We have developed a stock assessment model for fisheries work. Floating point
intensive, reasonable memory I/O & very little disk I/O. If you really want to
know about it see http://www.niwascience.co.nz/ncfa/tools/casal

On a mid range PC (say P4 2400/1Gb memory) real world simulations often take up
to a week, & several dozen are often needed to be run.

I've mentioned before how running this under Linux is much faster than Windows.
Possibly a fuction of mingw/gcc efficiency, but as pragmatists, we'll go with
Linux, why is not really an issue. We just want it to run fast.

We have also found AMD 64 cpu's with 64bit Linux using a late 2.6 kernel & gcc
v4.x are faster than Intel cpu's, earlier kernels & gcc 3.x. (not enough info
to really compare 4.0 with 4.1, but I'd guess 4.1 is potentially faster) Nvidia
chipset probably faster than VIA, but nothing really conclusive on this one.


We are putting together a mini cluster, all A64 4600+ dual core cpu's with 4Gb
RAM in each. One queen bee, 6 diskless drones booting off it, & using a
clustering solution (probably CONDOR) to assign jobs to each core.


This is the interesting bit. As of last thing Friday....

We stuck Fedora core 5 on it, compiled CASAL & ran a small benchmarking model.
A reasonably quick 3.5 minutes.

Then threw SLED10 on it & did the same compile & benchmark. 2.0 minutes.

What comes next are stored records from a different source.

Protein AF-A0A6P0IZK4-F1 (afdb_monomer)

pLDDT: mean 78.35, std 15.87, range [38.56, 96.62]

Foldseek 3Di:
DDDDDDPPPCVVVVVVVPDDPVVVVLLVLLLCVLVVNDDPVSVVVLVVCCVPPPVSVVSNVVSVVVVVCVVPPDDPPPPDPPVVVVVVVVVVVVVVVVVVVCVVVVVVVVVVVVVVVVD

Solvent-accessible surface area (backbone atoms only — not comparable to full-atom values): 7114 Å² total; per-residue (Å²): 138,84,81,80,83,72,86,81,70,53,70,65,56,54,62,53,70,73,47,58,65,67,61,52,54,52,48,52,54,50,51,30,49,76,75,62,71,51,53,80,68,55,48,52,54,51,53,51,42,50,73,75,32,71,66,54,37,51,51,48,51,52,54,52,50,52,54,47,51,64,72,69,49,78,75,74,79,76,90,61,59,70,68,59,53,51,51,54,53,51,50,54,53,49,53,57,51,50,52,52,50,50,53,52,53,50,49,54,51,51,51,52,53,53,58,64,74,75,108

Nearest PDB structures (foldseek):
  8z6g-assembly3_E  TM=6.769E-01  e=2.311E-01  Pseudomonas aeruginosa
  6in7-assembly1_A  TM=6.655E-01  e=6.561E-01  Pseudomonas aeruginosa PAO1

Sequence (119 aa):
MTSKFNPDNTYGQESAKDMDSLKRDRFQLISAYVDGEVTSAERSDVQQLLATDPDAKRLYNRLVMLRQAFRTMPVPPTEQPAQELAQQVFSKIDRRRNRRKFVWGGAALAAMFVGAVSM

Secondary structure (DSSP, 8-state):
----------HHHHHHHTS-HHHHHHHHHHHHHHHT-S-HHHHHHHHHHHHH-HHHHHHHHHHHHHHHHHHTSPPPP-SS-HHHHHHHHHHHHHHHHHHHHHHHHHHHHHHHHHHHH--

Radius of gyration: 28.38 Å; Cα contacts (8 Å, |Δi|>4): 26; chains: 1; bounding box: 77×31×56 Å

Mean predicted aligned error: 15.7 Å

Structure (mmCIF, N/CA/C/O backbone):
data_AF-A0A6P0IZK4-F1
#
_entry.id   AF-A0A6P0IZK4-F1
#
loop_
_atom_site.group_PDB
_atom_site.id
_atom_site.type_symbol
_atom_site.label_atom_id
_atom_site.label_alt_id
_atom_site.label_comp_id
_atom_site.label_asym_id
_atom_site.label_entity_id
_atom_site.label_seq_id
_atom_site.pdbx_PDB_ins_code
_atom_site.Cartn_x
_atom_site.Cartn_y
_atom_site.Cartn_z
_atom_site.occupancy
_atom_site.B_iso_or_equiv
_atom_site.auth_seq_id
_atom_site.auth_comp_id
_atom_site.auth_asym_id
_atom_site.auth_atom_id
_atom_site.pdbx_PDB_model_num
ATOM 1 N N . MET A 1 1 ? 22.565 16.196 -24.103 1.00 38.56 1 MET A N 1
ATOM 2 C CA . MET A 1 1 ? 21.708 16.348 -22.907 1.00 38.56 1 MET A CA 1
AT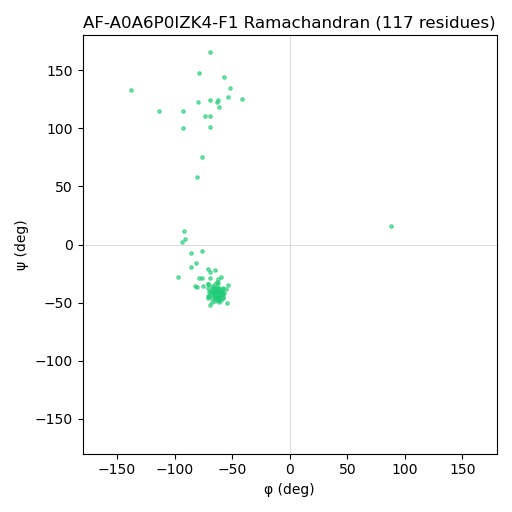OM 3 C C . MET A 1 1 ? 22.001 15.212 -21.934 1.00 38.56 1 MET A C 1
ATOM 5 O O . MET A 1 1 ? 21.419 14.143 -22.045 1.00 38.56 1 MET A O 1
ATOM 9 N N . THR A 1 2 ? 22.968 15.395 -21.036 1.00 47.91 2 THR A N 1
ATOM 10 C CA . THR A 1 2 ? 23.265 14.440 -19.957 1.00 47.91 2 THR A CA 1
ATOM 11 C C . THR A 1 2 ? 22.480 14.870 -18.725 1.00 47.91 2 THR A C 1
ATOM 13 O O . THR A 1 2 ? 22.865 15.826 -18.051 1.00 47.91 2 THR A O 1
ATOM 16 N N . SER A 1 3 ? 21.347 14.210 -18.485 1.00 51.72 3 SER A N 1
ATOM 17 C CA . SER A 1 3 ? 20.560 14.388 -17.264 1.00 51.72 3 SER A CA 1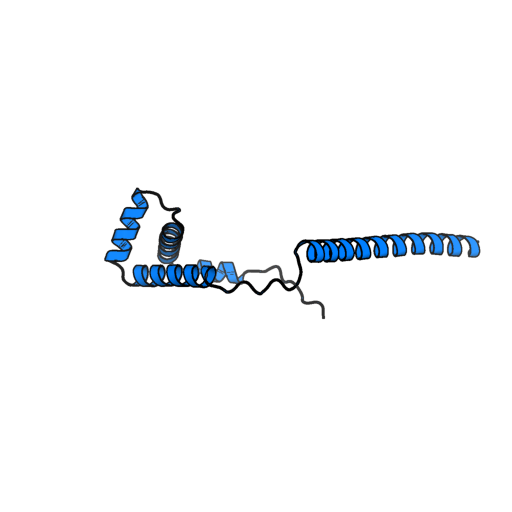
ATOM 18 C C . SER A 1 3 ? 21.420 13.985 -16.068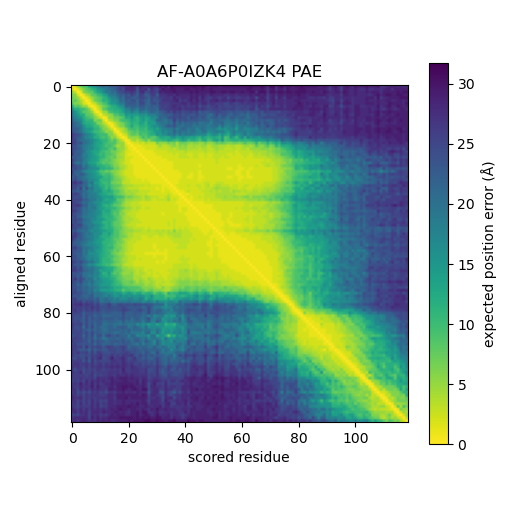 1.00 51.72 3 SER A C 1
ATOM 20 O O . SER A 1 3 ? 21.914 12.857 -16.006 1.00 51.72 3 SER A O 1
ATOM 22 N N . LYS A 1 4 ? 21.678 14.936 -15.168 1.00 52.66 4 LYS A N 1
ATOM 23 C CA . LYS A 1 4 ? 22.447 14.699 -13.951 1.00 52.66 4 LYS A CA 1
ATOM 24 C C . LYS A 1 4 ? 21.580 13.900 -12.984 1.00 52.66 4 LYS A C 1
ATOM 26 O O . LYS A 1 4 ? 20.596 14.414 -12.467 1.00 52.66 4 LYS A O 1
ATOM 31 N N . PHE A 1 5 ? 21.948 12.645 -12.754 1.00 59.12 5 PHE A N 1
ATOM 32 C CA . PHE A 1 5 ? 21.418 11.864 -11.644 1.00 59.12 5 PHE A CA 1
ATOM 33 C C . PHE A 1 5 ? 21.976 12.456 -10.344 1.00 59.12 5 PHE A C 1
ATOM 35 O O . PHE A 1 5 ? 23.185 12.399 -10.116 1.00 59.12 5 PHE A O 1
ATOM 42 N N . ASN A 1 6 ? 21.106 13.085 -9.551 1.00 58.84 6 ASN A N 1
ATOM 43 C CA . ASN A 1 6 ? 21.435 13.626 -8.238 1.00 58.84 6 ASN A CA 1
ATOM 44 C C . ASN A 1 6 ? 21.111 12.556 -7.175 1.00 58.84 6 ASN A C 1
ATOM 46 O O . ASN A 1 6 ? 19.940 12.194 -7.056 1.00 58.84 6 ASN A O 1
ATOM 50 N N . PRO A 1 7 ? 22.100 12.005 -6.446 1.00 56.59 7 PRO A N 1
ATOM 51 C CA . PRO A 1 7 ? 21.881 10.942 -5.461 1.00 56.59 7 PRO A CA 1
ATOM 52 C C . PRO A 1 7 ? 21.268 11.429 -4.137 1.00 56.59 7 PRO A C 1
ATOM 54 O O . PRO A 1 7 ? 20.908 10.594 -3.308 1.00 56.59 7 PRO A O 1
ATOM 57 N N . ASP A 1 8 ? 21.101 12.741 -3.942 1.00 54.12 8 ASP A N 1
ATOM 58 C CA . ASP A 1 8 ? 20.405 13.308 -2.782 1.00 54.12 8 ASP A CA 1
ATOM 59 C C . ASP A 1 8 ? 18.889 13.143 -2.929 1.00 54.12 8 ASP A C 1
ATOM 61 O O . ASP A 1 8 ? 18.140 14.070 -3.238 1.00 54.12 8 ASP A O 1
ATOM 65 N N . ASN A 1 9 ? 18.418 11.917 -2.720 1.00 57.81 9 ASN A N 1
ATOM 66 C CA . ASN A 1 9 ? 16.998 11.609 -2.610 1.00 57.81 9 ASN A CA 1
ATOM 67 C C . ASN A 1 9 ? 16.499 11.938 -1.188 1.00 57.81 9 ASN A C 1
ATOM 69 O O . ASN A 1 9 ? 16.020 11.074 -0.455 1.00 57.81 9 ASN A O 1
ATOM 73 N N . THR A 1 10 ? 16.653 13.197 -0.773 1.00 54.66 10 THR A N 1
ATOM 74 C CA . THR A 1 10 ? 16.165 13.737 0.509 1.00 54.66 10 THR A CA 1
ATOM 75 C C . THR A 1 10 ? 14.640 13.881 0.543 1.00 54.66 10 THR A C 1
ATOM 77 O O . THR A 1 10 ? 14.042 13.817 1.617 1.00 54.66 10 THR A O 1
ATOM 80 N N . TYR A 1 11 ? 13.987 13.946 -0.622 1.00 54.69 11 TYR A N 1
ATOM 81 C CA . TYR A 1 11 ? 12.533 14.108 -0.757 1.00 54.69 11 TYR A CA 1
ATOM 82 C C . TYR A 1 11 ? 11.709 13.008 -0.064 1.00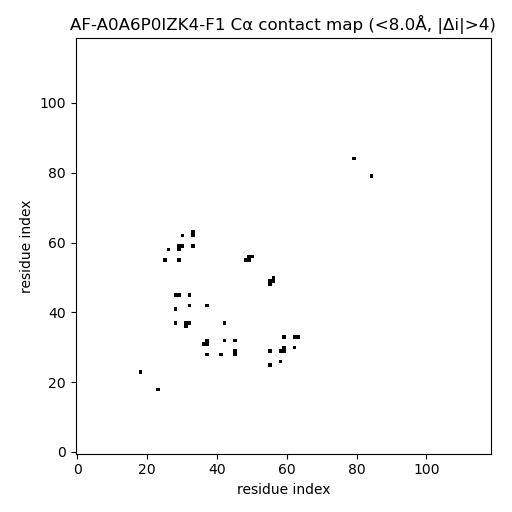 54.69 11 TYR A C 1
ATOM 84 O O . TYR A 1 11 ? 10.667 13.290 0.528 1.00 54.69 11 TYR A O 1
ATOM 92 N N . GLY A 1 12 ? 12.179 11.754 -0.093 1.00 53.50 12 GLY A N 1
ATOM 93 C CA . GLY A 1 12 ? 11.501 10.638 0.578 1.00 53.50 12 GLY A CA 1
ATOM 94 C C . GLY A 1 12 ? 11.696 10.618 2.099 1.00 53.50 12 GLY A C 1
ATOM 95 O O . GLY A 1 12 ? 10.822 10.147 2.825 1.00 53.50 12 GLY A O 1
ATOM 96 N N . GLN A 1 13 ? 12.819 11.145 2.598 1.00 52.69 13 GLN A N 1
ATOM 97 C CA . GLN A 1 13 ? 13.126 11.161 4.032 1.00 52.69 13 GLN A CA 1
ATOM 98 C C . GLN A 1 13 ? 12.447 12.318 4.771 1.00 52.69 13 GLN A C 1
ATOM 100 O O . GLN A 1 13 ? 12.021 12.125 5.909 1.00 52.69 13 GLN A O 1
ATOM 105 N N . GLU A 1 14 ? 12.314 13.492 4.153 1.00 52.38 14 GLU A N 1
ATOM 106 C CA . GLU A 1 14 ? 11.622 14.638 4.764 1.00 52.38 14 GLU A CA 1
ATOM 107 C C . GLU A 1 14 ? 10.108 14.414 4.849 1.00 52.38 14 GLU A C 1
ATOM 109 O O . GLU A 1 14 ? 9.532 14.585 5.921 1.00 52.38 14 GLU A O 1
ATOM 114 N N . SER A 1 15 ? 9.479 13.910 3.777 1.00 54.88 15 SER A N 1
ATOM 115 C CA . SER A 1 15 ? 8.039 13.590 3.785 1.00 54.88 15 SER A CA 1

Dunno why, but we're happy :-) That's the fastest this benchmark has ever run.
Novell claim to have optimised SLED for computational work, but this seems a
little too good.

What has become apparent throughout this exercise, is that cpu's, chipsets,
OS's & distro's can have quite large effects on performance, & depending on
your benchmark, you can get very different results.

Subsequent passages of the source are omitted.